Article ID: CBB055115839

From Monsters to Malformations: Anatomical Preparations as Objects of Evidence for a Developmental Paradigm of Embryology, 1770–1850 (2022)

unapi

A common object found within medical museums is the developmental series: an arrangement of embryos depicting the transformation of an unremarkable blob into an anatomically organized and recognizable organism. The developmental series depicts a normative process, one where bodies emerge in reliable sequential stages to reveal anatomically perfect beings. Yet a century before the developmental series would become a visual model of embryological development, the very process of development itself was discerned through the comparative study of preserved human fetuses—specifically, those deemed “monstrous” or characterized as “malformations.” This article examines how anatomically diverse fetal bodies were reformulated from singular curiosities into alternative developmental pathways whose characteristics testified to the laws of nature and to the primordial, physical relationship between humans and other species.

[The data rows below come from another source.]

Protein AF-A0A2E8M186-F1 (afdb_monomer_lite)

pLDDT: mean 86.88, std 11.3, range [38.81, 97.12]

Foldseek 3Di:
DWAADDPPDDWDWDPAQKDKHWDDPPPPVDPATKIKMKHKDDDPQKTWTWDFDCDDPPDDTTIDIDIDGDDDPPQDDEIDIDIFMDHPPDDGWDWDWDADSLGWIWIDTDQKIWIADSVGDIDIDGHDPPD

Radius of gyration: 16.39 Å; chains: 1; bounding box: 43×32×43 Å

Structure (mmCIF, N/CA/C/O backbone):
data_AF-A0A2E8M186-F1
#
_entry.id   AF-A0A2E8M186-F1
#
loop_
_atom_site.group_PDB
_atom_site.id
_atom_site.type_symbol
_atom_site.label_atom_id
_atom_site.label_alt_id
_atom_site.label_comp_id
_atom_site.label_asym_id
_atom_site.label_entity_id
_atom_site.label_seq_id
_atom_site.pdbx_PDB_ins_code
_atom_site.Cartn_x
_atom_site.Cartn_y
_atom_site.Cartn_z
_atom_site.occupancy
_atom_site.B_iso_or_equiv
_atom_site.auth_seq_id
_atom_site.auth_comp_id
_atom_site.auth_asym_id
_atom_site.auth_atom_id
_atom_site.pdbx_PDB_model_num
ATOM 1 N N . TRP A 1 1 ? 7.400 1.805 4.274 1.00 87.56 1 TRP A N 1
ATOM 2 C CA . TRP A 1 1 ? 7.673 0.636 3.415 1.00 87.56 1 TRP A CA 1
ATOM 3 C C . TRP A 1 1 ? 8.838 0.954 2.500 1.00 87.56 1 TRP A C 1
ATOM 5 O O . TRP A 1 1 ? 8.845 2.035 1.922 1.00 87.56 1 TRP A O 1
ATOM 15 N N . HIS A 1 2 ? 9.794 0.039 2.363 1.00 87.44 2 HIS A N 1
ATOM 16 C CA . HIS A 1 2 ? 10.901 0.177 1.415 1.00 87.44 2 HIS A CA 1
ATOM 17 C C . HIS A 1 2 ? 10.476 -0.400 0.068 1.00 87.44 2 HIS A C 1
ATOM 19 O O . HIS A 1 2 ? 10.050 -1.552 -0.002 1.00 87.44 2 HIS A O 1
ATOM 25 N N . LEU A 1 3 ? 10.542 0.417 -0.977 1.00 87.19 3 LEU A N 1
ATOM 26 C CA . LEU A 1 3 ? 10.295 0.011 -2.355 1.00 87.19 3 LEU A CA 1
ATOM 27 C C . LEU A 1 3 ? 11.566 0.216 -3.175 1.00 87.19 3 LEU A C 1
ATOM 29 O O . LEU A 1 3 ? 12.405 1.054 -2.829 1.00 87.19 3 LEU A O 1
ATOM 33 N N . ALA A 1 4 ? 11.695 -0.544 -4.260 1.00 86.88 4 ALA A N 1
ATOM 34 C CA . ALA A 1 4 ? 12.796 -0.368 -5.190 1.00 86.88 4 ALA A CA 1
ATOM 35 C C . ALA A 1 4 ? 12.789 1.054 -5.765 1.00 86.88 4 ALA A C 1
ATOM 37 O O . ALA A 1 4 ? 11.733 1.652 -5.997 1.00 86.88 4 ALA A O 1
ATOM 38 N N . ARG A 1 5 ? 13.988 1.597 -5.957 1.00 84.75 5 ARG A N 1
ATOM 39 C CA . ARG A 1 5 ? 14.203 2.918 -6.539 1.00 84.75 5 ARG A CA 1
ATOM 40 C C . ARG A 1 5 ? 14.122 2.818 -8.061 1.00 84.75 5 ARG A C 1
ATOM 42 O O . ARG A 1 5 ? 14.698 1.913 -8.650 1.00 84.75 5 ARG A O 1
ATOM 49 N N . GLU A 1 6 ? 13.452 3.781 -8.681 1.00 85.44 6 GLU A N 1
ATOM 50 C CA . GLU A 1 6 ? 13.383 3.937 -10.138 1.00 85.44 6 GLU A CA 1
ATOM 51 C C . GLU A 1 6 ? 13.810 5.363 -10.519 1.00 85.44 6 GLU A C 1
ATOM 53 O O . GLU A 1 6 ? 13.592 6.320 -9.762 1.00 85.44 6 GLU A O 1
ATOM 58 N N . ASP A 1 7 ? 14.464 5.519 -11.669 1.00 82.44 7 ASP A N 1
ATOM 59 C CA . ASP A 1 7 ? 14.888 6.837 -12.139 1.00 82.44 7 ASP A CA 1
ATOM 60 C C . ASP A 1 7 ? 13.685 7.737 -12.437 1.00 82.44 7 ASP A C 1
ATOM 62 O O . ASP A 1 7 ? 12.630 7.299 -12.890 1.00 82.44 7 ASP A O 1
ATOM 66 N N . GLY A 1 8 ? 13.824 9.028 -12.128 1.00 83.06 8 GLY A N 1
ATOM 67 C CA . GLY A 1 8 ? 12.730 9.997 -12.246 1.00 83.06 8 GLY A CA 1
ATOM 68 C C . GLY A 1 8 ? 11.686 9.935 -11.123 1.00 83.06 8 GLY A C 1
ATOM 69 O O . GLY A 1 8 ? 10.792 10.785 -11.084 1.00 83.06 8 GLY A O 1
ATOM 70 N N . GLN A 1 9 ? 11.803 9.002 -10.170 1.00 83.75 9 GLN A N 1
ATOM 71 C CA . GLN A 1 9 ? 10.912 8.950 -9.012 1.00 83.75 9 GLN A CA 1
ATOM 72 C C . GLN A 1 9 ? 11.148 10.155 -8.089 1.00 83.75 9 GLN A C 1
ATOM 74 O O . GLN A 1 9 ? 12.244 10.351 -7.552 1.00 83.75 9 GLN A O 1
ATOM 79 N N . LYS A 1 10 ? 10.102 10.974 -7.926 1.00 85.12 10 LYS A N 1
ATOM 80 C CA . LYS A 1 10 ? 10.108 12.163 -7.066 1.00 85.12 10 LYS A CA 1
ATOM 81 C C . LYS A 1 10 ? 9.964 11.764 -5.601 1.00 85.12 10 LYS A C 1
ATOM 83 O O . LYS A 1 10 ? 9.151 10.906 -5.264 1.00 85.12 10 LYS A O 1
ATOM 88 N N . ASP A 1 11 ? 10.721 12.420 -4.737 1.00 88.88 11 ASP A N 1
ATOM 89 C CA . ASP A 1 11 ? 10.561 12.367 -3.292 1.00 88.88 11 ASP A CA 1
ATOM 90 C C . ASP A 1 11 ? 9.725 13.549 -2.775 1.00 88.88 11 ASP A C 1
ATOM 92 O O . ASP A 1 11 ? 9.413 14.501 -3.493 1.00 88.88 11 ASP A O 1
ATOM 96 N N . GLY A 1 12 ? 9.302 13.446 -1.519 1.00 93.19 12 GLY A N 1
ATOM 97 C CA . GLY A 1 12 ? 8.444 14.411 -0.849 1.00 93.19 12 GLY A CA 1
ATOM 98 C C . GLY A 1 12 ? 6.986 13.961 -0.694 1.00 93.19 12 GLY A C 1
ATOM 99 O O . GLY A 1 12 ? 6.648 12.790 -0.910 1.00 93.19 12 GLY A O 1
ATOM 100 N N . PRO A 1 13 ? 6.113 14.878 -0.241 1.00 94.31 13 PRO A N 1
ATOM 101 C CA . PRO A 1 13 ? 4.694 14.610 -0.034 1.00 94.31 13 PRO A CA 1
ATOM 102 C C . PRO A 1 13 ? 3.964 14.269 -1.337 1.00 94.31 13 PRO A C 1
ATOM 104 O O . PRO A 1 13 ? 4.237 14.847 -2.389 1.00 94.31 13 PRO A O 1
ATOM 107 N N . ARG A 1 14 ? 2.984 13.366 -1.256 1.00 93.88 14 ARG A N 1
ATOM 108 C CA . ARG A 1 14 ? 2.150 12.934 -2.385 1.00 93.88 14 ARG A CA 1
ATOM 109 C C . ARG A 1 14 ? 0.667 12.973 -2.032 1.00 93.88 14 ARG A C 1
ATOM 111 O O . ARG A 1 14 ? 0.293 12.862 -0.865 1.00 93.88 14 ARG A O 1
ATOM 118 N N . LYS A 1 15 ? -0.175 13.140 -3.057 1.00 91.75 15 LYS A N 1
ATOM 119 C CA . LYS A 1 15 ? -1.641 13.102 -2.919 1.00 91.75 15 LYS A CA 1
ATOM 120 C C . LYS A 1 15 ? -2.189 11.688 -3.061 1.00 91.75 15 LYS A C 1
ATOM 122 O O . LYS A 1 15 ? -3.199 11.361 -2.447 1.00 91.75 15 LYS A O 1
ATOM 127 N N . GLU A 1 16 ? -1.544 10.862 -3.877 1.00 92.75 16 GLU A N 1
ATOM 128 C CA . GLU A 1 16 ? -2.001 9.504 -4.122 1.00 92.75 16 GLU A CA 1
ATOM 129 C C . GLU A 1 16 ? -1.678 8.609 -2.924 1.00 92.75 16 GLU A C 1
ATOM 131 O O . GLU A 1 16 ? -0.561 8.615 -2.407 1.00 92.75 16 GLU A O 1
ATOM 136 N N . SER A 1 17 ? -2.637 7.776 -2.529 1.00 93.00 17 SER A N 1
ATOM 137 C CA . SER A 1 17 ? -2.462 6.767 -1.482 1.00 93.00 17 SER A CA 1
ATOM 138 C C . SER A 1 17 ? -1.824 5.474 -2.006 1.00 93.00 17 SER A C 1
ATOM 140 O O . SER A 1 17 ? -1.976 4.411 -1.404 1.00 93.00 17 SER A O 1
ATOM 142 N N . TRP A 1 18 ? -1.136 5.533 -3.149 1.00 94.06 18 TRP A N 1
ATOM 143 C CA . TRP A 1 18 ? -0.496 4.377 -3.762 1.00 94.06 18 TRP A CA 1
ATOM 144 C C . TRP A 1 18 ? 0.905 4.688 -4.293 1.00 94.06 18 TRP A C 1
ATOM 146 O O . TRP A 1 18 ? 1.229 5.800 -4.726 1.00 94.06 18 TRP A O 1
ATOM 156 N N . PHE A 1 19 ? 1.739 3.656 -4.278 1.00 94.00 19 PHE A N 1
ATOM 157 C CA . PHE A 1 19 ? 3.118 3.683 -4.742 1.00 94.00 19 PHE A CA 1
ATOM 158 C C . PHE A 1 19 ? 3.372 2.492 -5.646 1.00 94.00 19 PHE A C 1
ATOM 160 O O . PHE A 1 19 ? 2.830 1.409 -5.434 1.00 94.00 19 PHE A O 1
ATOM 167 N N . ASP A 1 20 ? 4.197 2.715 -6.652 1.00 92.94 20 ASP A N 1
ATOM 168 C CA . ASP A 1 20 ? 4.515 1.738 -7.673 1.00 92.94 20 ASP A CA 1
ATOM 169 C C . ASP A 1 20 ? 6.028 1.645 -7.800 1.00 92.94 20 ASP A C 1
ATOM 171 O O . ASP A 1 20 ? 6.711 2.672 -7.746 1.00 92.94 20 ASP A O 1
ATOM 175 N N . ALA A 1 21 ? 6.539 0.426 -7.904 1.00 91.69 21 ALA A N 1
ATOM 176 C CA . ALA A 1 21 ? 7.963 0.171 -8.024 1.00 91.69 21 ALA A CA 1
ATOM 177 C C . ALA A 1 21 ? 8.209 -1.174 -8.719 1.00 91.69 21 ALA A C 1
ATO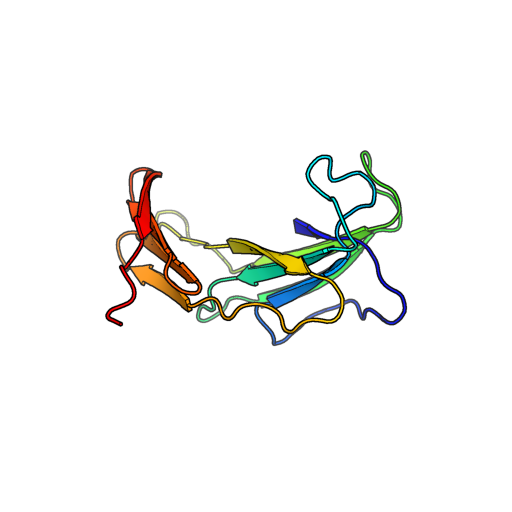M 179 O O . ALA A 1 21 ? 7.347 -2.062 -8.659 1.00 91.69 21 ALA A O 1
ATOM 180 N N . PRO A 1 22 ? 9.382 -1.368 -9.343 1.00 89.50 22 PRO A N 1
ATOM 181 C CA . PRO A 1 22 ? 9.820 -2.703 -9.721 1.00 89.50 22 PRO A CA 1
ATOM 182 C C . PRO A 1 22 ? 9.926 -3.609 -8.484 1.00 89.50 22 PRO A C 1
ATOM 184 O O . PRO A 1 22 ? 10.151 -3.146 -7.362 1.00 89.50 22 PRO A O 1
ATOM 187 N N . ALA A 1 23 ? 9.732 -4.914 -8.675 1.00 85.00 23 ALA A N 1
ATOM 188 C CA . ALA A 1 23 ? 10.117 -5.878 -7.653 1.00 85.00 23 ALA A CA 1
ATOM 189 C C . ALA A 1 23 ? 11.642 -5.831 -7.465 1.00 85.00 23 ALA A C 1
ATOM 191 O O . ALA A 1 23 ? 12.381 -5.602 -8.423 1.00 85.00 23 ALA A O 1
ATOM 192 N N . PHE A 1 24 ? 12.114 -6.048 -6.237 1.00 78.75 24 PHE A N 1
ATOM 193 C CA . PHE A 1 24 ? 13.546 -6.231 -6.008 1.00 78.75 24 PHE A CA 1
ATOM 194 C C . PHE A 1 24 ? 14.043 -7.454 -6.789 1.00 78.75 24 PHE A C 1
ATOM 196 O O . PHE A 1 24 ? 13.344 -8.468 -6.849 1.00 78.75 24 PHE A O 1
ATOM 203 N N . GLU A 1 25 ? 15.262 -7.381 -7.328 1.00 67.38 25 GLU A N 1
ATOM 204 C CA . GLU A 1 25 ? 15.858 -8.408 -8.203 1.00 67.38 25 GLU A CA 1
ATOM 205 C C . GLU A 1 25 ? 15.964 -9.809 -7.557 1.00 67.38 25 GLU 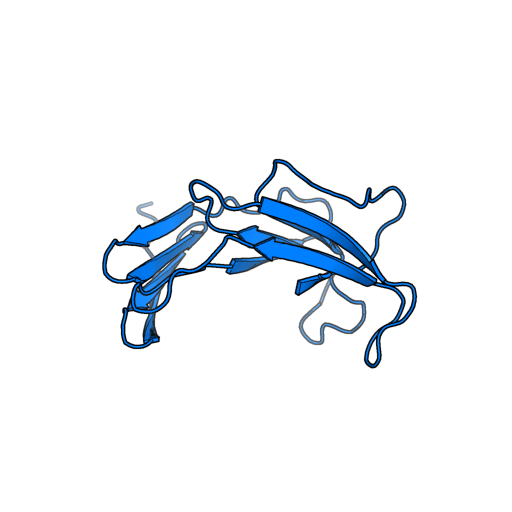A C 1
ATOM 207 O O . GLU A 1 25 ? 16.177 -10.803 -8.246 1.00 67.38 25 GLU A O 1
ATOM 212 N N . HIS A 1 26 ? 15.750 -9.916 -6.241 1.00 62.81 26 HIS A N 1
ATOM 213 C CA . HIS A 1 26 ? 15.871 -11.146 -5.452 1.00 62.81 26 HIS A CA 1
ATOM 214 C C . HIS A 1 26 ? 14.535 -11.765 -5.005 1.00 62.81 26 HIS A C 1
ATOM 216 O O . HIS A 1 26 ? 14.502 -12.601 -4.097 1.00 62.81 26 HIS A O 1
ATOM 222 N N . ALA A 1 27 ? 13.407 -11.387 -5.608 1.00 66.69 27 ALA A N 1
ATOM 223 C CA . ALA A 1 27 ? 12.134 -12.040 -5.321 1.00 66.69 27 ALA A CA 1
ATOM 224 C C . ALA A 1 27 ? 12.123 -13.483 -5.874 1.00 66.69 27 ALA A C 1
ATOM 226 O O . ALA A 1 27 ? 11.829 -13.716 -7.039 1.00 66.69 27 ALA A O 1
ATOM 227 N N . TRP A 1 28 ? 12.412 -14.473 -5.022 1.00 65.50 28 TRP A N 1
ATOM 228 C CA . TRP A 1 28 ? 12.534 -15.907 -5.366 1.00 65.50 28 TRP A CA 1
ATOM 229 C C . TRP A 1 28 ? 11.338 -16.530 -6.118 1.00 65.50 28 TRP A C 1
ATOM 231 O O . TRP A 1 28 ? 11.462 -17.590 -6.725 1.00 65.50 28 TRP A O 1
ATOM 241 N N . TRP A 1 29 ? 10.170 -15.890 -6.081 1.00 67.31 29 TRP A N 1
ATOM 242 C CA . TRP A 1 29 ? 8.947 -16.312 -6.768 1.00 67.31 29 TRP A CA 1
ATOM 243 C C . TRP A 1 29 ? 8.813 -15.744 -8.195 1.00 67.31 29 TRP A C 1
ATOM 245 O O . TRP A 1 29 ? 7.837 -16.035 -8.893 1.00 67.31 29 TRP A O 1
ATOM 255 N N . GLN A 1 30 ? 9.768 -14.931 -8.647 1.00 68.81 30 GLN A N 1
ATOM 256 C CA . GLN A 1 30 ? 9.695 -14.181 -9.893 1.00 68.81 30 GLN A CA 1
ATOM 257 C C . GLN A 1 30 ? 10.181 -15.009 -11.098 1.00 68.81 30 GLN A C 1
ATOM 259 O O . GLN A 1 30 ? 11.358 -15.330 -11.219 1.00 68.81 30 GLN A O 1
ATOM 264 N N . LYS A 1 31 ? 9.271 -15.331 -12.030 1.00 75.50 31 LYS A N 1
ATOM 265 C CA . LYS A 1 31 ? 9.583 -16.031 -13.301 1.00 75.50 31 LYS A CA 1
ATOM 266 C C . LYS A 1 31 ? 9.725 -15.096 -14.514 1.00 75.50 31 LYS A C 1
ATOM 268 O O . LYS A 1 31 ? 10.053 -15.544 -15.606 1.00 75.50 31 LYS A O 1
ATOM 273 N N . SER A 1 32 ? 9.412 -13.817 -14.337 1.00 82.69 32 SER A N 1
ATOM 274 C CA . SER A 1 32 ? 9.397 -12.766 -15.362 1.00 82.69 32 SER A CA 1
ATOM 275 C C . SER A 1 32 ? 9.472 -11.400 -14.675 1.00 82.69 32 SER A C 1
ATOM 277 O O . SER A 1 32 ? 9.202 -11.344 -13.480 1.00 82.69 32 SER A O 1
ATOM 279 N N . PRO A 1 33 ? 9.816 -10.290 -15.349 1.00 87.25 33 PRO A N 1
ATOM 280 C CA . PRO A 1 33 ? 9.806 -8.961 -14.732 1.00 87.25 33 PRO A CA 1
ATOM 281 C C . PRO A 1 33 ? 8.465 -8.644 -14.044 1.00 87.25 33 PRO A C 1
ATOM 283 O O . PRO A 1 33 ? 7.409 -8.702 -14.676 1.00 87.25 33 PRO A O 1
ATOM 286 N N . GLN A 1 34 ? 8.501 -8.331 -12.747 1.00 89.12 34 GLN A N 1
ATOM 287 C CA . GLN A 1 34 ? 7.325 -7.971 -11.949 1.00 89.12 34 GLN A CA 1
ATOM 288 C C . GLN A 1 34 ? 7.467 -6.557 -11.398 1.00 89.12 34 GLN A C 1
ATOM 290 O O . GLN A 1 34 ? 8.565 -6.081 -11.104 1.00 89.12 34 GLN A O 1
ATOM 295 N N . ARG A 1 35 ? 6.327 -5.904 -11.215 1.00 92.00 35 ARG A N 1
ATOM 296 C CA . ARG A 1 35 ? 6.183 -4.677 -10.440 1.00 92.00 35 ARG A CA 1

In early nineteenth century Amsterdam, the father-son team of physicians Gerard and Willem Vrolik built up an internationally renowned anatomical museum famous especially for Willem’s collection of fetal malformations. Physical preparations of fetal malformations play a central role in Willem’s monumental handbook on developmental embryology: comparing human embryos against one another and the embryos of other species, Willem plots out a sequence of embryological development in which a body’s form marks its place within the ever-unfolding natural order. In conversation with the literature on model organisms, this article explores how the “monstrous” gets standardized and, in doing so, contributes to the scientific production of a normative physiological process.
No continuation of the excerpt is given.